Des « retours illicites et condamnables souvent organisés pour le financement des partis »


Le document du cabinet Jospin que nous révélons aujourd’hui montre que les socialistes, arrivés au pouvoir en 1997, ont été immédiatement associés à la décision de l’ancien président de la République. En faisant silence sur ce grave secret du financement de la droite, le gouvernement socialiste a payé le prix fort de la cohabitation. Il a d’ailleurs pris lui-même des mesures visant à neutraliser le dossier pakistanais. 
« À la mi-septembre 1997, à la suite d’interrogations sur les paiements associés au contrat d’armement français vers le Pakistan, les exportations de matériel de guerre à destination de ce pays ont été gelées sur instruction de votre cabinet, écrivent MM. Gautier et Le Mière au premier ministre. Toutes les délivrances d’autorisation d’exportations des matériels de guerre (AEMG) ont été arrêtées et toutes les demandes d’agrément préalable ont été ajournées. » 

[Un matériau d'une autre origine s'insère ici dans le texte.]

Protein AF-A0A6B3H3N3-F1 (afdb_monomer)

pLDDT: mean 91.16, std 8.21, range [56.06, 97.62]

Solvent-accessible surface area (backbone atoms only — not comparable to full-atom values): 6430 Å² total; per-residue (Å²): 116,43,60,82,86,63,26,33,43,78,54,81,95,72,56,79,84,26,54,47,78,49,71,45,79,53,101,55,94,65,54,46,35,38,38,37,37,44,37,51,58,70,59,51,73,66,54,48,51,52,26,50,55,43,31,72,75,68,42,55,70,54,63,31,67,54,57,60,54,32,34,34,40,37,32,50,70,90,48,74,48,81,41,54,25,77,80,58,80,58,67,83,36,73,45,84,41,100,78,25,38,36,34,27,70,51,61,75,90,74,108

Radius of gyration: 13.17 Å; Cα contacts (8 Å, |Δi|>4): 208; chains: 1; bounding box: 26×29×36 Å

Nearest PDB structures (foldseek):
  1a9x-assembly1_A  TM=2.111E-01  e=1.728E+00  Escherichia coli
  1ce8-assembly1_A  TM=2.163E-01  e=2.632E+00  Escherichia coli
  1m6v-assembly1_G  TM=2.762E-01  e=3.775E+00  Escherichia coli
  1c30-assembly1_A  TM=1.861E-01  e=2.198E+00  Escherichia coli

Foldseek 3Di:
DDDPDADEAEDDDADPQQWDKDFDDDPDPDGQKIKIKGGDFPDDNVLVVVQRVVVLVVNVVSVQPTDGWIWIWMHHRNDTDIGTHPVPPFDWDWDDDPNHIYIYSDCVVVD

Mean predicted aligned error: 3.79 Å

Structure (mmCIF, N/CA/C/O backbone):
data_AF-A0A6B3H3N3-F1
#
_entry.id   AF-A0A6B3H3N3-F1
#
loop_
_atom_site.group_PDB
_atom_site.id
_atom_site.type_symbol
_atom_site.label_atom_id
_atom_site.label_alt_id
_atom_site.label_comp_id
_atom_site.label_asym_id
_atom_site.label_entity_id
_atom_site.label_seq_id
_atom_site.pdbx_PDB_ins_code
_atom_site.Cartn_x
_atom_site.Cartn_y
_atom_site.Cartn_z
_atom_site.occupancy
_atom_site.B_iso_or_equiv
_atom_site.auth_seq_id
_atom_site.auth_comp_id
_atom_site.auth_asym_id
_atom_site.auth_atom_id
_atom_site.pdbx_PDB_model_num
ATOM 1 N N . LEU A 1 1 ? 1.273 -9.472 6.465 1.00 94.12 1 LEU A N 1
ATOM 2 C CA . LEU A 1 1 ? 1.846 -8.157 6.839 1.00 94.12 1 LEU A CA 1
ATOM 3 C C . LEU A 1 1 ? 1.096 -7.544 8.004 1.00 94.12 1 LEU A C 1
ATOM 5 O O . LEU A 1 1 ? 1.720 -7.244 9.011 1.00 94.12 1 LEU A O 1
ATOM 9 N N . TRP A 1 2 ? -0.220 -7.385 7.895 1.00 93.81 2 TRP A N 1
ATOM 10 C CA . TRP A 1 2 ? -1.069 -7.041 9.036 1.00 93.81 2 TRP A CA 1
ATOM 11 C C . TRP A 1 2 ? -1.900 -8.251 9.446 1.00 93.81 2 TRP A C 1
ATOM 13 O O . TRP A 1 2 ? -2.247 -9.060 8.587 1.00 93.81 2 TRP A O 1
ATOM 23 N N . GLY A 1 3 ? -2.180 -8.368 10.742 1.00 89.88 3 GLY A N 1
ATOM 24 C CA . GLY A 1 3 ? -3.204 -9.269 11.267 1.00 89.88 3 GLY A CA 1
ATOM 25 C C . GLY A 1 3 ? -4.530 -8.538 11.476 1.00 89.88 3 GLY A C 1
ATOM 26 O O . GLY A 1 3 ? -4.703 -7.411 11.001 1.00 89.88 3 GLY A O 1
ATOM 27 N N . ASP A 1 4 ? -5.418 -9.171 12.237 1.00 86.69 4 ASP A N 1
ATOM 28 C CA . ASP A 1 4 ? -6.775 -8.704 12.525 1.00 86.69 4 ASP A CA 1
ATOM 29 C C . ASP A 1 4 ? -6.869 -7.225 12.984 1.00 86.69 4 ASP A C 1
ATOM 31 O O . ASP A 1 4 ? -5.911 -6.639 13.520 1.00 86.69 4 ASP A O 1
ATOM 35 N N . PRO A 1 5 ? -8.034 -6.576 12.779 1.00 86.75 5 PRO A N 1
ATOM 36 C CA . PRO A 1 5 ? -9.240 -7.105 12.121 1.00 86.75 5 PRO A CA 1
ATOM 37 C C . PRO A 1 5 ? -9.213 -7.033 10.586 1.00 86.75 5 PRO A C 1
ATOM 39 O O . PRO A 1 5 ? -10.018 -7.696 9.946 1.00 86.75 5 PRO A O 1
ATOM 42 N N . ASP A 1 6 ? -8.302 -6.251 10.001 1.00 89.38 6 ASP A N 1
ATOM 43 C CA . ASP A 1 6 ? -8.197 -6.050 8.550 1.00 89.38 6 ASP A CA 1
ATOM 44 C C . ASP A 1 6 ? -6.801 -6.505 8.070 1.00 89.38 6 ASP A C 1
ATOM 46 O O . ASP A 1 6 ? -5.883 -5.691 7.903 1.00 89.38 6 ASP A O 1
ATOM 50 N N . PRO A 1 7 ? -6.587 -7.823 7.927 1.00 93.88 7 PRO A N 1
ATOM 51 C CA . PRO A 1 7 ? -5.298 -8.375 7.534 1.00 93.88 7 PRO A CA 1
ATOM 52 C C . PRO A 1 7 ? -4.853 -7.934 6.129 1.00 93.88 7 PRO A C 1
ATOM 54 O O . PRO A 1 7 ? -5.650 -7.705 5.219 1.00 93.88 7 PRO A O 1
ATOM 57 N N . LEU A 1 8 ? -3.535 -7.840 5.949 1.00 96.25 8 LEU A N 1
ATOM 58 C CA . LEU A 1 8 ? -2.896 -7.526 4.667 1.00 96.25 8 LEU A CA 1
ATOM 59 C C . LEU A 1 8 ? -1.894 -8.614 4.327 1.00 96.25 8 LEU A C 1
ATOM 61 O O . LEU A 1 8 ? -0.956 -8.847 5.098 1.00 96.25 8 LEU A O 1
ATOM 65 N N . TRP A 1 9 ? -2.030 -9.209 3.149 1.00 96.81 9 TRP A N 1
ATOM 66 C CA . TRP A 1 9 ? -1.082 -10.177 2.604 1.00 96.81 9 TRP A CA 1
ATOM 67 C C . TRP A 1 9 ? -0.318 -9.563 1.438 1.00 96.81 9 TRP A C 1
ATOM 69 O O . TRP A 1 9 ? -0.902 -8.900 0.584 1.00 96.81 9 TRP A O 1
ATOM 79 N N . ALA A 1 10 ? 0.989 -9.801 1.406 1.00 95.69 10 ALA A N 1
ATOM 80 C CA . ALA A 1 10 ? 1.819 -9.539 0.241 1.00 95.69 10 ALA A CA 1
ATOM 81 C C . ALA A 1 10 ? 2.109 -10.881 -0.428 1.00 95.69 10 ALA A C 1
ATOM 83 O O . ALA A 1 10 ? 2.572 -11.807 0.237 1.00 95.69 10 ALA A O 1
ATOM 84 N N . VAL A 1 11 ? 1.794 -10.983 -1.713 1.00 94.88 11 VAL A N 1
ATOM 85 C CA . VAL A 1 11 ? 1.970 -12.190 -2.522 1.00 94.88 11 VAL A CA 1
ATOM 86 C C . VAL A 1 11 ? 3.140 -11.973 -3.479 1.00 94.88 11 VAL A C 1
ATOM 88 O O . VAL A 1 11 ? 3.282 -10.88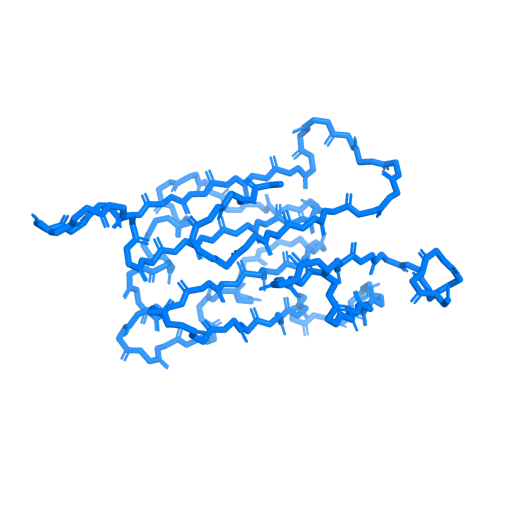9 -4.052 1.00 94.88 11 VAL A O 1
ATOM 91 N N . GLY A 1 12 ? 3.979 -12.996 -3.639 1.00 91.19 12 GLY A N 1
ATOM 92 C CA . GLY A 1 12 ? 5.172 -12.979 -4.487 1.00 91.19 12 GLY A CA 1
ATOM 93 C C . GLY A 1 12 ? 6.485 -13.014 -3.703 1.00 91.19 12 GLY A C 1
ATOM 94 O O . GLY A 1 12 ? 6.490 -13.078 -2.473 1.00 91.19 12 GLY A O 1
ATOM 95 N N . ASP A 1 13 ? 7.592 -12.962 -4.442 1.00 90.12 13 ASP A N 1
ATOM 96 C CA . ASP A 1 13 ? 8.947 -13.014 -3.892 1.00 90.12 13 ASP A CA 1
ATOM 97 C C . ASP A 1 13 ? 9.431 -11.608 -3.537 1.00 90.12 13 ASP A C 1
ATOM 99 O O . ASP A 1 13 ? 9.947 -10.869 -4.374 1.00 90.12 13 ASP A O 1
ATOM 103 N N . TRP A 1 14 ? 9.237 -11.240 -2.275 1.00 90.00 14 TRP A N 1
ATOM 104 C CA . TRP A 1 14 ? 9.681 -9.965 -1.724 1.00 90.00 14 TRP A CA 1
ATOM 105 C C . TRP A 1 14 ? 10.988 -10.136 -0.971 1.00 90.00 14 TRP A C 1
ATOM 107 O O . TRP A 1 14 ? 11.108 -11.018 -0.114 1.00 90.00 14 TRP A O 1
ATOM 117 N N . ARG A 1 15 ? 11.959 -9.261 -1.231 1.00 91.38 15 ARG A N 1
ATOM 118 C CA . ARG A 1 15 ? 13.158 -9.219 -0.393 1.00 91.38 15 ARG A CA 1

Dans sa première partie, la note des conseillers de Jospin décrit le « système » des “frais commerciaux extérieurs”, les FCE, appellation bureaucratique des commissions, qui « fait courir le risque de retours au profit de bénéficiaires français ». « Ces retours illicites et condamnables, souvent organisés pour le financement des partis politiques, sont à l’origine de suspicions sur un certain nombre de grands contrats dont certains signés dans les dernières années », indiquent-ils. 

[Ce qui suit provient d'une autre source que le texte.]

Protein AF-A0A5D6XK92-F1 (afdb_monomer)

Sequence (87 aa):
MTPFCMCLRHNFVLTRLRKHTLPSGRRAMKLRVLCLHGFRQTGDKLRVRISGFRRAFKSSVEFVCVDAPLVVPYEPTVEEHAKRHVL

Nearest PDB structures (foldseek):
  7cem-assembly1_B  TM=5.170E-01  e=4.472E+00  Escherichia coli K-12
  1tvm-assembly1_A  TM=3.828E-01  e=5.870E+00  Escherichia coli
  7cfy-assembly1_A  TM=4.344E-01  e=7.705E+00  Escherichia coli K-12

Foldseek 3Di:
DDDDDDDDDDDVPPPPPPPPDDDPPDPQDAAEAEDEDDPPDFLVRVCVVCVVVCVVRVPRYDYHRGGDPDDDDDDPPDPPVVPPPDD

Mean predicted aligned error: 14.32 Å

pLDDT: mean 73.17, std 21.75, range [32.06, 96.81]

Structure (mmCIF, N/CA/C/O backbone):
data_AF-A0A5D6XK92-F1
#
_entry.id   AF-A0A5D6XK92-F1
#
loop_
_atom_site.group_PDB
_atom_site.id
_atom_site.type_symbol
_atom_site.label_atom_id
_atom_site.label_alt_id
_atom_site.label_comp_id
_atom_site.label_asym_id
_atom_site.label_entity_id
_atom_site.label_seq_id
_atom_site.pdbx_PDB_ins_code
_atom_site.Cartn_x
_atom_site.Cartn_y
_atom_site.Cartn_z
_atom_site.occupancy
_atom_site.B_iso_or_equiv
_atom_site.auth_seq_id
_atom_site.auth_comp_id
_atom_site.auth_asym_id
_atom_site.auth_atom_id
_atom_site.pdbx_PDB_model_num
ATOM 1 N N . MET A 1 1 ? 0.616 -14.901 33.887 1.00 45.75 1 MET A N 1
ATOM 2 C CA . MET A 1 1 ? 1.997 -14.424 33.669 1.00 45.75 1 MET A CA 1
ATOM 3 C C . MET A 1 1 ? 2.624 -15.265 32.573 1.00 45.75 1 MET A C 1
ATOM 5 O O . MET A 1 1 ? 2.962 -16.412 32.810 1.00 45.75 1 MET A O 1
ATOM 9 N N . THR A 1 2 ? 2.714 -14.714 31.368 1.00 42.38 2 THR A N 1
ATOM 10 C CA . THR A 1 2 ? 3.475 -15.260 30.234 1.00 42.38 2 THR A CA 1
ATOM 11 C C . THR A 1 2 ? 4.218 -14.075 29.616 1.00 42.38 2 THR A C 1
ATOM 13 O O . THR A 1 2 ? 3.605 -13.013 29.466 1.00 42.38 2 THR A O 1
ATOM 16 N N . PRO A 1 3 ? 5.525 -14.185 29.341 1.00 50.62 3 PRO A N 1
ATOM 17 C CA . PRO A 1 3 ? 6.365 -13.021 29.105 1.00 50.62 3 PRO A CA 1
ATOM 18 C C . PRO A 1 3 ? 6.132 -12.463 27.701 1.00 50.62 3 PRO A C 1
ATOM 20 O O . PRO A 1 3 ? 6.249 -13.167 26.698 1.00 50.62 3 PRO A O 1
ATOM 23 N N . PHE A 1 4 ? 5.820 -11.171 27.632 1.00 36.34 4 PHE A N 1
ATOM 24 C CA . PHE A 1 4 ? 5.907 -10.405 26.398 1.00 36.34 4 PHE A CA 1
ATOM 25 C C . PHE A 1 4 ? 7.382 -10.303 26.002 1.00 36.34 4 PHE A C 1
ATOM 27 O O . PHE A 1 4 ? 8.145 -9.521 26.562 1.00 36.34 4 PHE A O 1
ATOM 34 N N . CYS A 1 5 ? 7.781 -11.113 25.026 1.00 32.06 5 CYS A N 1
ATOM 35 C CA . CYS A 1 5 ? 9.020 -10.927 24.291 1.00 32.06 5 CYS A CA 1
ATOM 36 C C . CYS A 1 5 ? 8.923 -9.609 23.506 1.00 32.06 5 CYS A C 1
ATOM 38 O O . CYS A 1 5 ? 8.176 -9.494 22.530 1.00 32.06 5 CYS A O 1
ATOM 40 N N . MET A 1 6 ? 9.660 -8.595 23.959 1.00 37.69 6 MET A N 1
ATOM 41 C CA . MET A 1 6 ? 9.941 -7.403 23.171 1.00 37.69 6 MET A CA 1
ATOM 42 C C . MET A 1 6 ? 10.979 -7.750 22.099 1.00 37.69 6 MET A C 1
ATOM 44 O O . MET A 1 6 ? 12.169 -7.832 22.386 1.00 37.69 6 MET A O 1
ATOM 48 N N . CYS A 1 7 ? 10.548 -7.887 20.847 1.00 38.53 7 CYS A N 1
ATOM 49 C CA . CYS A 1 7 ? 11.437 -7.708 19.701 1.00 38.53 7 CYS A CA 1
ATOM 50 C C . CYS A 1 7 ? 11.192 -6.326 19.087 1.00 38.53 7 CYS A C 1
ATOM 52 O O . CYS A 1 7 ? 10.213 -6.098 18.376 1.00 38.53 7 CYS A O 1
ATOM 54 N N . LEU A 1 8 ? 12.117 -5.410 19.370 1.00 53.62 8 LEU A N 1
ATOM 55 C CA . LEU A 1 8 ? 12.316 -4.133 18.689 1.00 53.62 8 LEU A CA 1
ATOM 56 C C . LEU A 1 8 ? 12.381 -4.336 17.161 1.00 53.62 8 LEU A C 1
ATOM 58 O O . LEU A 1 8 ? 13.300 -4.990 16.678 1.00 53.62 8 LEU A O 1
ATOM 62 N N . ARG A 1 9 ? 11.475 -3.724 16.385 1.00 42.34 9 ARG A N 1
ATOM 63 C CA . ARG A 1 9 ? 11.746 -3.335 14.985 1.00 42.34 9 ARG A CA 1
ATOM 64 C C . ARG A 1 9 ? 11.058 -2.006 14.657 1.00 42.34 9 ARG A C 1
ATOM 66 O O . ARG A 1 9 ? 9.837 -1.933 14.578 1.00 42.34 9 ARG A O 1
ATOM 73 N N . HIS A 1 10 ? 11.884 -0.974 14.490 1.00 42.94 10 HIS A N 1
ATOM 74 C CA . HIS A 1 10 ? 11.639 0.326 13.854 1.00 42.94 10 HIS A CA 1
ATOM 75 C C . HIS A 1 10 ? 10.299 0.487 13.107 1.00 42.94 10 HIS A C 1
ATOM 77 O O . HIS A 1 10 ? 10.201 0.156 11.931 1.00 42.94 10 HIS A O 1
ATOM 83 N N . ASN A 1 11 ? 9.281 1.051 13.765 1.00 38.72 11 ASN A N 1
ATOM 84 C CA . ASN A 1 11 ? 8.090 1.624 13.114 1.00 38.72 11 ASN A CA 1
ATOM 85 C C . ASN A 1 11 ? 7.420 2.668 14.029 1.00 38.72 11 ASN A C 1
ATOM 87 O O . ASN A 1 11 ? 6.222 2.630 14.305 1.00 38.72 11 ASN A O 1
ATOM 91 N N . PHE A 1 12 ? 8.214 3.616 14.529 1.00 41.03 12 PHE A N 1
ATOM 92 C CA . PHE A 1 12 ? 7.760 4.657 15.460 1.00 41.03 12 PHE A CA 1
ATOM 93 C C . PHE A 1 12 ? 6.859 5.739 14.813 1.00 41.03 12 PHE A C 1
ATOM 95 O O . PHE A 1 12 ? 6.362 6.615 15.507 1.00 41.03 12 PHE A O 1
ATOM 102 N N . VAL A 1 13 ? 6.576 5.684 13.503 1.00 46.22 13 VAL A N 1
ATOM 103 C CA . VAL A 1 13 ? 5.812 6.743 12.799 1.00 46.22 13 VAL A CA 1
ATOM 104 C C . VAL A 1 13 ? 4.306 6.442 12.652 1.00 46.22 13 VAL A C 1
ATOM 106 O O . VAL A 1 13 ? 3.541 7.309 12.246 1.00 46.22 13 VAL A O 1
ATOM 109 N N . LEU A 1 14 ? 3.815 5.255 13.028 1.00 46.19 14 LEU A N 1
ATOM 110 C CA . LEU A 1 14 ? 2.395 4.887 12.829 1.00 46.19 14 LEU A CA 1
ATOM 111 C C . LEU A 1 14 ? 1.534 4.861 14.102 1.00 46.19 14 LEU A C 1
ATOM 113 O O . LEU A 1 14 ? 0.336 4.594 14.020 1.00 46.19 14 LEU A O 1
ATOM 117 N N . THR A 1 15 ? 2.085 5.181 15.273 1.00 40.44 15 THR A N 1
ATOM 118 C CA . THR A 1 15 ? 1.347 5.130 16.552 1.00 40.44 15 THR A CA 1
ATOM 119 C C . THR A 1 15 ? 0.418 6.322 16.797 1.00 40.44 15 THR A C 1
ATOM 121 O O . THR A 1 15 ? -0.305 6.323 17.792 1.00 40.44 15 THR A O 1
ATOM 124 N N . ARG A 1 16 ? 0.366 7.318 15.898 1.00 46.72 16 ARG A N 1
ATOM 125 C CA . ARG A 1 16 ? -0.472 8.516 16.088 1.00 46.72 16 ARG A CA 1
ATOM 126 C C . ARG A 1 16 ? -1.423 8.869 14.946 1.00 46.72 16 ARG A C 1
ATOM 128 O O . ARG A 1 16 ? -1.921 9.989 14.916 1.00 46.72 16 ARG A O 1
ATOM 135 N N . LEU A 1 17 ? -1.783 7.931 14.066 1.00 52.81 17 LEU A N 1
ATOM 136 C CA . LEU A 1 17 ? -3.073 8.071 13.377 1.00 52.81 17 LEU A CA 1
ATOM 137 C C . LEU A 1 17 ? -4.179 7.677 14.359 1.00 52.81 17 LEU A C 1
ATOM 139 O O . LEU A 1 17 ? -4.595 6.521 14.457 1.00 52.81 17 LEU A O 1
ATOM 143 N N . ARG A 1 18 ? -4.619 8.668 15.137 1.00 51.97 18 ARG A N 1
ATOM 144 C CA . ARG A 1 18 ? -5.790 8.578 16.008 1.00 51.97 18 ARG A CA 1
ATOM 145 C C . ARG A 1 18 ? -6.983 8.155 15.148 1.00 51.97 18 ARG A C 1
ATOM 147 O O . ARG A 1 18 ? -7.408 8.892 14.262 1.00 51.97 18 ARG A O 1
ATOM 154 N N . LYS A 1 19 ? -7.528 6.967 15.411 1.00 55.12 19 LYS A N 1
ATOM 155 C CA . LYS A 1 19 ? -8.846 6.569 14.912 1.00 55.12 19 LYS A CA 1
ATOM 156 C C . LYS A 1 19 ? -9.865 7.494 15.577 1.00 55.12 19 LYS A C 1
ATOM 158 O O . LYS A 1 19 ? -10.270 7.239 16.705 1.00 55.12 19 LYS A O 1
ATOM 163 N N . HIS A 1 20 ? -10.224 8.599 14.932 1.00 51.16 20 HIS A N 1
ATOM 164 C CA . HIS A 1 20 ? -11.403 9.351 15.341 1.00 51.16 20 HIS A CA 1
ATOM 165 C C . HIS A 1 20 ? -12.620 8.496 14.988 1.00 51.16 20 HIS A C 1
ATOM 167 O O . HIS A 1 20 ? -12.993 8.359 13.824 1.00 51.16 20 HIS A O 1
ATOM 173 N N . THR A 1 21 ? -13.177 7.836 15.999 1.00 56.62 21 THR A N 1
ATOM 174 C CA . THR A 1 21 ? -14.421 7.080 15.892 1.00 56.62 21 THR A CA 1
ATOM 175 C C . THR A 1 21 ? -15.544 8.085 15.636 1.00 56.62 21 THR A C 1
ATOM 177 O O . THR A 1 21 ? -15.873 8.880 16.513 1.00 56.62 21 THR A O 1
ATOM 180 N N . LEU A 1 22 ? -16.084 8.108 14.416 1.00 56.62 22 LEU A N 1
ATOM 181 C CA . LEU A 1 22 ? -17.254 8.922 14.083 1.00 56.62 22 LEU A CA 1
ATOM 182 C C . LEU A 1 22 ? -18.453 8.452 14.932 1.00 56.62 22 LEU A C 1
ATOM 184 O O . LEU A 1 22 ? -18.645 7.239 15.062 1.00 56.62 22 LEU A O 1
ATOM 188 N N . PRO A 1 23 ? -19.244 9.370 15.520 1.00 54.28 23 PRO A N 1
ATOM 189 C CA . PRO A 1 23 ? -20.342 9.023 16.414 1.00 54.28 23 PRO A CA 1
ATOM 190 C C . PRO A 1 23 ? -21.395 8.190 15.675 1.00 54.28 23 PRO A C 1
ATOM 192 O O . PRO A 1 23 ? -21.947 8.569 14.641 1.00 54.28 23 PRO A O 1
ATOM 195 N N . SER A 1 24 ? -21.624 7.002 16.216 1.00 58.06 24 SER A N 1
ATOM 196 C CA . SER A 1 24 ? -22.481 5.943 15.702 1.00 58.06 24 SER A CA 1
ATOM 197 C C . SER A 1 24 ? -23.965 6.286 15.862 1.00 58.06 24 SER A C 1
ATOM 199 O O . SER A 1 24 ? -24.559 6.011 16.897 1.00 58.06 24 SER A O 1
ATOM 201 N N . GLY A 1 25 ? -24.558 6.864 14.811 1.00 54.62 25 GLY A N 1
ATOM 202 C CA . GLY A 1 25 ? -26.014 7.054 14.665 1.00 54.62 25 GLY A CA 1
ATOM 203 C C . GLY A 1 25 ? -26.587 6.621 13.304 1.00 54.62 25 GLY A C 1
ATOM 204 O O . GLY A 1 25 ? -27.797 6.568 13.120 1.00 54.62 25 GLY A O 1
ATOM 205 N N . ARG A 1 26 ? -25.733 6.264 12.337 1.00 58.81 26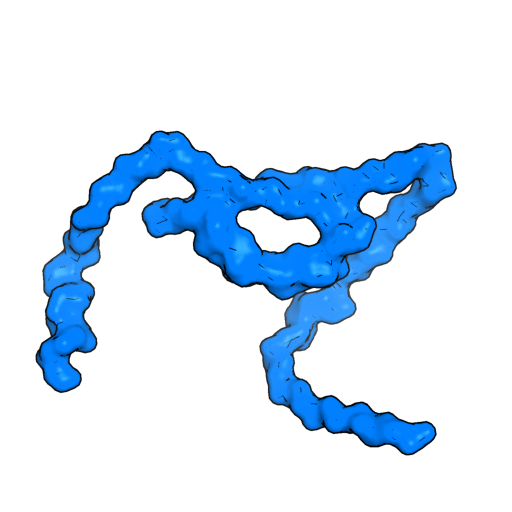 ARG A N 1
ATOM 206 C CA . ARG A 1 26 ? -26.097 5.611 11.064 1.00 58.81 26 ARG A CA 1
ATOM 207 C C . ARG A 1 26 ? -25.229 4.361 10.944 1.00 58.81 26 ARG A C 1
ATOM 209 O O . ARG A 1 26 ? -24.090 4.413 11.406 1.00 58.81 26 ARG A O 1
ATOM 216 N N . ARG A 1 27 ? -25.730 3.257 10.361 1.00 58.38 27 ARG A N 1
ATOM 217 C CA . ARG A 1 27 ? -24.929 2.045 10.054 1.00 58.38 27 ARG A CA 1
ATOM 218 C C . ARG A 1 27 ? -23.533 2.483 9.605 1.00 58.38 27 ARG A C 1
ATOM 220 O O . ARG A 1 27 ? -23.426 3.165 8.590 1.00 58.38 27 ARG A O 1
ATOM 227 N N . ALA A 1 28 ? -22.509 2.184 10.405 1.00 63.59 28 ALA A N 1
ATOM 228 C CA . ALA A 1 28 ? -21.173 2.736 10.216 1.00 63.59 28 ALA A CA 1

C’est le chapitre consacré à « l’évolution de la situation au Pakistan » qui aborde sans détour le dossier explosif des sous-marins : « Deux sujets de malversation financière sont apparus à propos de l’exportation de matériel de guerre au Pakistan. Le premier, soulevé par les autorités pakistanaises, concerne le projet de vente d’avion Mirage 2000-5 qui mettrait en cause un trafic d’influence au profit de la famille Bhutto et le deuxième est relatif aux circuits financiers greffés sur des contrats DCNI, en particulier celui de trois sous-marins Agosta 90B. » 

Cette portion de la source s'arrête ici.